(2022) 1 hour, 26 minutes

Produced and directed by Paula Eieselt and Tonya Lewis Lee

Sundance Special Jury Award, 2022

Aftershock Hulu cover

In October 2019, 30-year-old Shamony Gibson tragically died 13 days following the birth of her son. Two months later two filmmakers began recording the lives of Shamony’s heartbroken mother, Shawnee Benton Gibson, and her bereaved partner, Omari Maynard, as they began to process what happened and tried to adjust to their new normal.

In April 2020, 26-year-old Amber Rose Isaac died during an emergency C-section, a much riskier procedure than a vaginal delivery. Within weeks of Amber’s death, Omari reached out to Amber’s surviving partner Bruce McIntyre and a lifelong bond was formed. With their families and community by their side, Omari and Bruce began the fight for justice for their partners while caring for their children as newly single parents.

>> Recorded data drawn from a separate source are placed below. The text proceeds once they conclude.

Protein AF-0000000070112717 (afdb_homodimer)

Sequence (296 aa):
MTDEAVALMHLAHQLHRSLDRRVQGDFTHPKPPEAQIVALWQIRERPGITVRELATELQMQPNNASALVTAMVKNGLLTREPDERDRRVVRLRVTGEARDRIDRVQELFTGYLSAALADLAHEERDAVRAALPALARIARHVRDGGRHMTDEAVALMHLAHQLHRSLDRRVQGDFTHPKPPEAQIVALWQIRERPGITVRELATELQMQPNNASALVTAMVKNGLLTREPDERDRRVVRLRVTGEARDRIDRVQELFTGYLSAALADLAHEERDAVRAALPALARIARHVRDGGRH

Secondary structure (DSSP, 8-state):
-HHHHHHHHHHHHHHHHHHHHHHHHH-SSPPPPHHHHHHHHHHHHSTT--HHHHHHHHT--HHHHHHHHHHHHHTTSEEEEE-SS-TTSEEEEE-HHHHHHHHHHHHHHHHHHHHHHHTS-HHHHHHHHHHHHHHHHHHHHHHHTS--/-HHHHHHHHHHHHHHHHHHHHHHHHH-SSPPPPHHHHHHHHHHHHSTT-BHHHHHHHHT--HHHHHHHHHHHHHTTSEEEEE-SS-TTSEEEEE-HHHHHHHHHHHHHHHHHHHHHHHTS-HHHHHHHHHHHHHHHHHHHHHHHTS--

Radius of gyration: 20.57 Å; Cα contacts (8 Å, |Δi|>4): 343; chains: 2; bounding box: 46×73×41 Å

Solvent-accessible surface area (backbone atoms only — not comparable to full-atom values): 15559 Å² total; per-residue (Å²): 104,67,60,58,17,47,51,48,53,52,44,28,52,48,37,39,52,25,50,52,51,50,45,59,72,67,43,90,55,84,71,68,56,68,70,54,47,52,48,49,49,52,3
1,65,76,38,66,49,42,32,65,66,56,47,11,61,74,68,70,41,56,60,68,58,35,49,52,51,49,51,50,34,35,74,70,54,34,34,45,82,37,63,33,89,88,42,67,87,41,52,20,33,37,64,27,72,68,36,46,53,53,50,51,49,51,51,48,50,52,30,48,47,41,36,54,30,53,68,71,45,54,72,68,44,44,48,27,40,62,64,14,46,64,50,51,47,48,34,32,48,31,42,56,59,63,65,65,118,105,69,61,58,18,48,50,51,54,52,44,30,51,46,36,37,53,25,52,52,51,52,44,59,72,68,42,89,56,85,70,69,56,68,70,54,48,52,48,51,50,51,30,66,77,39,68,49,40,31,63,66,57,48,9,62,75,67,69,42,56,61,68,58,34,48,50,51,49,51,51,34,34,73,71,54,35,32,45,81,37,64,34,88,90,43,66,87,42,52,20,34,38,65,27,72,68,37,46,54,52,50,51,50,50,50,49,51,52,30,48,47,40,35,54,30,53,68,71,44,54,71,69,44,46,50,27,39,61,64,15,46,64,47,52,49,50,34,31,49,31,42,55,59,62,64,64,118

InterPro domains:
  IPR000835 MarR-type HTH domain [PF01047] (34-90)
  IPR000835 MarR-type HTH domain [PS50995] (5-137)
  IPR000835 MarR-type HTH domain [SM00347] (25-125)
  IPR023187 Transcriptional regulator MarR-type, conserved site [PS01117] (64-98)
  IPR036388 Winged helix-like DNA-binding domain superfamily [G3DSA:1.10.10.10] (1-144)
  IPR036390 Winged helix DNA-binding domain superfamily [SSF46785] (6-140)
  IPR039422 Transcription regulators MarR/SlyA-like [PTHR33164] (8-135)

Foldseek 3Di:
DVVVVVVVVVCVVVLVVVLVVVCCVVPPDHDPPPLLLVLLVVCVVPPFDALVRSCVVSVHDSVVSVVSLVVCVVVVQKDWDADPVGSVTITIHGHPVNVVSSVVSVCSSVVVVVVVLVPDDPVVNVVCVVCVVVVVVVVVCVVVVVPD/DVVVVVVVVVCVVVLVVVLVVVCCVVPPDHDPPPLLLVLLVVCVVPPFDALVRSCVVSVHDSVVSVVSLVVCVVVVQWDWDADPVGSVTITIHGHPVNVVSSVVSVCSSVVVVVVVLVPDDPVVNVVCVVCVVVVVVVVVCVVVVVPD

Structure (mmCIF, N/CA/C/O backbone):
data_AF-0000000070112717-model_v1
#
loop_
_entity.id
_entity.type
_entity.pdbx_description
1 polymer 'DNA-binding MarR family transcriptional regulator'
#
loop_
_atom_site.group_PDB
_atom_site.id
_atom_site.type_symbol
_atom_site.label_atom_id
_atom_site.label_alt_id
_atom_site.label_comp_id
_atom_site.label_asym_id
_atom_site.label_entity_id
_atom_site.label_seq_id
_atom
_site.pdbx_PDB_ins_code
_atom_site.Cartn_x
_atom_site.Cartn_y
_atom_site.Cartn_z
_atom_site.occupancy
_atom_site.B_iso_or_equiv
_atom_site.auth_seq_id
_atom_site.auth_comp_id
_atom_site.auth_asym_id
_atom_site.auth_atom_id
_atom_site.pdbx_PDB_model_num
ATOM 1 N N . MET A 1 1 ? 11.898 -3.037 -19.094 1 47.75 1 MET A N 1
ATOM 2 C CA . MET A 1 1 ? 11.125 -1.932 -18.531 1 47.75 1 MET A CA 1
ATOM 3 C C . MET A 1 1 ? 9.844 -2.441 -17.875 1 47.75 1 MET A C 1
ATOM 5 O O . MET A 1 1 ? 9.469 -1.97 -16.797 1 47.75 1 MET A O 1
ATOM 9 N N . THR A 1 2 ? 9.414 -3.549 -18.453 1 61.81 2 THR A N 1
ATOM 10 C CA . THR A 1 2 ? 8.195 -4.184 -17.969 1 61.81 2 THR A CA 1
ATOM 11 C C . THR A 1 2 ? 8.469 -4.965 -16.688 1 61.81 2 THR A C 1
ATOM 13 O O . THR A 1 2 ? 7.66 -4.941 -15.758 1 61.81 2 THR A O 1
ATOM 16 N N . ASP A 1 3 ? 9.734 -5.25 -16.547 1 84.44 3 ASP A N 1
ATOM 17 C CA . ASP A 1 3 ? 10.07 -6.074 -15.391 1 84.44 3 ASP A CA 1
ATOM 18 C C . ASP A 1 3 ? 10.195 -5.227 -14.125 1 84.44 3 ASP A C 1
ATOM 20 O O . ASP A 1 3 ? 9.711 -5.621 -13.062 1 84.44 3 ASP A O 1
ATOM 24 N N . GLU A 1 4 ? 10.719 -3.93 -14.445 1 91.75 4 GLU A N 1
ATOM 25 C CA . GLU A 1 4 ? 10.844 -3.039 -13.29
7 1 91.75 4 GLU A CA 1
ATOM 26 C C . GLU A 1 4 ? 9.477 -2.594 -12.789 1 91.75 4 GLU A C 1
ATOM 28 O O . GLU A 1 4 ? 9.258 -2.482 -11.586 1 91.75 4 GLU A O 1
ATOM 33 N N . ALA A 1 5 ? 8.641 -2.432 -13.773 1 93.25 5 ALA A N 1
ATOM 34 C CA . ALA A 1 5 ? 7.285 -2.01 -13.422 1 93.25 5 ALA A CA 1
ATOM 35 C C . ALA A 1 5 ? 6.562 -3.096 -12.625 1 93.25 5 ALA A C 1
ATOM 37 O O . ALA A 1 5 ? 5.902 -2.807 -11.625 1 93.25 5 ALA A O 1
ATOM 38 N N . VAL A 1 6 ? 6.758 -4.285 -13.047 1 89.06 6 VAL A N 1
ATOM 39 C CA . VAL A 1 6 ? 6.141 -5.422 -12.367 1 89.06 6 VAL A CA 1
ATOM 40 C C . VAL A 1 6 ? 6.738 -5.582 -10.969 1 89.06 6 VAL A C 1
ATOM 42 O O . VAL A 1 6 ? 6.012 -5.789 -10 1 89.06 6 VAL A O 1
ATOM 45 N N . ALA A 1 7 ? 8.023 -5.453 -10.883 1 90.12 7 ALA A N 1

That’s the backstory for Aftershock, the Sundance audience-award winning documentary by Paula Eiselt and Tonya Lewis Lee chronicling the two families’ justice seeking journey. Along the way they become ardent maternal health activists, employing a variety of strategies: from legislation and medical accountability, to the power of community, and the power of art. Aftershock introduces viewers to a myriad of people touched by Black maternal death, including a growing brotherhood of surviving Black fathers, and midwives and physicians on the ground agitating for institutional reform. Through their collective journeys, viewers find themselves on the front lines of the growing birth justice movement that is demanding systemic change within both the medical system and the government.

In the United States, maternal mortality rates for Black women are several times higher than rates for white women. Aftershock explores why so many Black women are dying— and what happens to the families they leave behind. Eiselt and Lewis Lee tell their story free from the clutter of statistics, even as important—and damning—as the statistics around Black maternal health are. “When Tonya and I sat down, we decided first and foremost, this needs to be a human story,” Eiselt said in an interview with Salon’s Melanie McFarland.

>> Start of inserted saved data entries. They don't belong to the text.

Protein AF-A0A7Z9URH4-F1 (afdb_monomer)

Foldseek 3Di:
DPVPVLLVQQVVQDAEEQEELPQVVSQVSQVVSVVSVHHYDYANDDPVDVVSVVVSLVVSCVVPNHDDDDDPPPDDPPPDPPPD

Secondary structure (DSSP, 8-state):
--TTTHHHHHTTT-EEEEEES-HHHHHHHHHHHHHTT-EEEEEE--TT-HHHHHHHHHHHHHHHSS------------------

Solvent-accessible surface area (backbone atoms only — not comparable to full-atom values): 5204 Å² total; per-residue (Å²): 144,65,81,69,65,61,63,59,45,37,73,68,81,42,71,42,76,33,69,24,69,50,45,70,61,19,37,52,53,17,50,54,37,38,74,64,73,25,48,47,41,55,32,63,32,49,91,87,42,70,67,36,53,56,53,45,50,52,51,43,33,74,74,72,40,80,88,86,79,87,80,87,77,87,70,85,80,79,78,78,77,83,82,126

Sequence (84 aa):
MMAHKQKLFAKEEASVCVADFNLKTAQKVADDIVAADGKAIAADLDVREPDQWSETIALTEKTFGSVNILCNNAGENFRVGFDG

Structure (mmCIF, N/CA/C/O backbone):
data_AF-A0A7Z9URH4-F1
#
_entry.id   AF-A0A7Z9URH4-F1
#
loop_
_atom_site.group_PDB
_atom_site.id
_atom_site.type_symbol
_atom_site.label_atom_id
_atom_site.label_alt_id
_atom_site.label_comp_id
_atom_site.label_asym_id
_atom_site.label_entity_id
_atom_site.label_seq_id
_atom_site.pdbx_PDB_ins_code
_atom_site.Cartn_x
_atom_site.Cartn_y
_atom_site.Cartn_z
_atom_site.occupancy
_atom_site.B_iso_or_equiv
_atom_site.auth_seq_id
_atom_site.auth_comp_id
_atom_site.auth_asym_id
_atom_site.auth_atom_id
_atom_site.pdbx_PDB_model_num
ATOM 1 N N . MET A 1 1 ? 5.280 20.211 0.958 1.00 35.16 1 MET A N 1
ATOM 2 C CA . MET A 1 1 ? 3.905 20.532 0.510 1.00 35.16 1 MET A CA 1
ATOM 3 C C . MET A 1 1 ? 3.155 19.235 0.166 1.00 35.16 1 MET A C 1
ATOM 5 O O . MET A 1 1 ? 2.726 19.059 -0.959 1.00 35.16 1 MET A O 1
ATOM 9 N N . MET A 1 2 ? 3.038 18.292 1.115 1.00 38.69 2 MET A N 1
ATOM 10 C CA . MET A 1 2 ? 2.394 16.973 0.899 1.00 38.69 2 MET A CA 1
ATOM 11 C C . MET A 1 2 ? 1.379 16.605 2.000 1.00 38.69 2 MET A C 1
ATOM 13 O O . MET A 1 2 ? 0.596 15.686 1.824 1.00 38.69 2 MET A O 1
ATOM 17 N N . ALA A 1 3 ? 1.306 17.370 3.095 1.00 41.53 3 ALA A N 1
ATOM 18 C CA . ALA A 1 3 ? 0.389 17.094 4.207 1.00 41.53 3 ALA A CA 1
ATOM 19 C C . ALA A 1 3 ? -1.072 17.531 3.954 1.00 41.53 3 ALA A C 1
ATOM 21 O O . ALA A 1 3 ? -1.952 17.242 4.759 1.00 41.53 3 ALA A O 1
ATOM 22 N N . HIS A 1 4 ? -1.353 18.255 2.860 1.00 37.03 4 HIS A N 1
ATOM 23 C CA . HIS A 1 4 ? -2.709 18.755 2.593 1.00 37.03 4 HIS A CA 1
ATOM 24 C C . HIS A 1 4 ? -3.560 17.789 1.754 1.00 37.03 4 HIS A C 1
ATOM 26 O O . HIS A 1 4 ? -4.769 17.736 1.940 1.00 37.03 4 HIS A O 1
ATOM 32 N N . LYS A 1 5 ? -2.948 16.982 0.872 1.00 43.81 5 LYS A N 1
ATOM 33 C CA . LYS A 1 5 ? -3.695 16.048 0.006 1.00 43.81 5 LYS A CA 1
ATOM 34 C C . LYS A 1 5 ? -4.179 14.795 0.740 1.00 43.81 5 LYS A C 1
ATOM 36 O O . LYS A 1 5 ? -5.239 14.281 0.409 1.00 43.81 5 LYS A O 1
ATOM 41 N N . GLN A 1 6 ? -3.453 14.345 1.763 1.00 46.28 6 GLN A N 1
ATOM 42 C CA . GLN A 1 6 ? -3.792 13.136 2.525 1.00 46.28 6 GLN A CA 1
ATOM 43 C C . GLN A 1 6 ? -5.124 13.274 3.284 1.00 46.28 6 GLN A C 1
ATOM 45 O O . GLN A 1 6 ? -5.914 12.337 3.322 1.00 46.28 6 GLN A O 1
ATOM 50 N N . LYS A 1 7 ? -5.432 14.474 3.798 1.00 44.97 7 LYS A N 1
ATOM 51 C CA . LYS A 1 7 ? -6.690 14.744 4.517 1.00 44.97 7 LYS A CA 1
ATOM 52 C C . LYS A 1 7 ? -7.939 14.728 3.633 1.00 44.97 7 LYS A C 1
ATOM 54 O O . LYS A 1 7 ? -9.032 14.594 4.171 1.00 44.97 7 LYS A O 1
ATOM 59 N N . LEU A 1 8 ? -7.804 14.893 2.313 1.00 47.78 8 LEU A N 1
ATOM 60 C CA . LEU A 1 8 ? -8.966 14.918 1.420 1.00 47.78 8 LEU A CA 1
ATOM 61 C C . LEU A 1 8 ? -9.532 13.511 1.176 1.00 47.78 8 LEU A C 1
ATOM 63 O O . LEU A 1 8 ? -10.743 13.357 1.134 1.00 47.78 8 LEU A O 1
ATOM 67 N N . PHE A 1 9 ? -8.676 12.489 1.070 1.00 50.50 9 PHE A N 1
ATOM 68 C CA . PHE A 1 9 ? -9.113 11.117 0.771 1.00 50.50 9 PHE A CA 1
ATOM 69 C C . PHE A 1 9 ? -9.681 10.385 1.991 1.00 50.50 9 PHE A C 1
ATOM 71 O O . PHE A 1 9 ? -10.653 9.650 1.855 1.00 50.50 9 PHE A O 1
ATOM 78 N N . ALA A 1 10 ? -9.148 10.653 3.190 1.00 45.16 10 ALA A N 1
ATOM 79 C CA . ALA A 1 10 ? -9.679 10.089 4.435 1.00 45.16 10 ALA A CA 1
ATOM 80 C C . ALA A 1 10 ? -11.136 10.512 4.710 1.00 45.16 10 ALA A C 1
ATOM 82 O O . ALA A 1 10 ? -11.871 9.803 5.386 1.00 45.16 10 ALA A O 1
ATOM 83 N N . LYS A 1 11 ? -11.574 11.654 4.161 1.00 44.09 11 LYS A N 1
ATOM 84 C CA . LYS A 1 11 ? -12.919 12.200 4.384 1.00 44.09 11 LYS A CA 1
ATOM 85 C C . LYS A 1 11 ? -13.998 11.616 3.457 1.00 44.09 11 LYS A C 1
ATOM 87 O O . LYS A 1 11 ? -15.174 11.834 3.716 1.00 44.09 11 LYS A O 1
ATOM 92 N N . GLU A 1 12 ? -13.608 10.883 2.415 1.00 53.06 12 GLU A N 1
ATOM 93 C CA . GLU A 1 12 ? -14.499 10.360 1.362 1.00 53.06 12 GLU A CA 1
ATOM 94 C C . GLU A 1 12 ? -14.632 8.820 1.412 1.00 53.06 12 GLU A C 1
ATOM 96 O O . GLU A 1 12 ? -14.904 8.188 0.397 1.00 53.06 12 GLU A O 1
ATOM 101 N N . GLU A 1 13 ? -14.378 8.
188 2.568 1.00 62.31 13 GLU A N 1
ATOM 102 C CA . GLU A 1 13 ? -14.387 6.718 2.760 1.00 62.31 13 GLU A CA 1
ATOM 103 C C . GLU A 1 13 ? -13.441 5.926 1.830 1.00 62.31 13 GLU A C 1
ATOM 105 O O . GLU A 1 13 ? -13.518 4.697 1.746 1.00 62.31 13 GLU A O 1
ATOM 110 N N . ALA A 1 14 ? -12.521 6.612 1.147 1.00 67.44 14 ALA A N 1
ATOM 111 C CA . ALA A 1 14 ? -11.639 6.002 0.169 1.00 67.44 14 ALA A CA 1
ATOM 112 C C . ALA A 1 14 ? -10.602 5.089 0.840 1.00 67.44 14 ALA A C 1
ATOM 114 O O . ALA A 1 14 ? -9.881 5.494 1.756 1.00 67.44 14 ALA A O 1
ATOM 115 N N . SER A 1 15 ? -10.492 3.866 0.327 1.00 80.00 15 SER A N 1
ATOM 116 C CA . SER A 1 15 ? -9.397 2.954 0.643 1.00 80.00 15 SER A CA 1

person speaking into a microphone in front of protest sign

While Aftershock follows the stories of the Shamony Gibson’s and Amber Rose Isaac’s deaths, it also celebrates their lives and legacies, recognizing that they were more than faceless names on a hospital form.

In October 2019, after the birth of her second child, Shamony started experiencing sharp chest pains. But when she went to the hospital, doctors kept asking if she was on drugs. Medical professionals continuously dismissed her concerns until it was too late; she died from a pulmonary embolism.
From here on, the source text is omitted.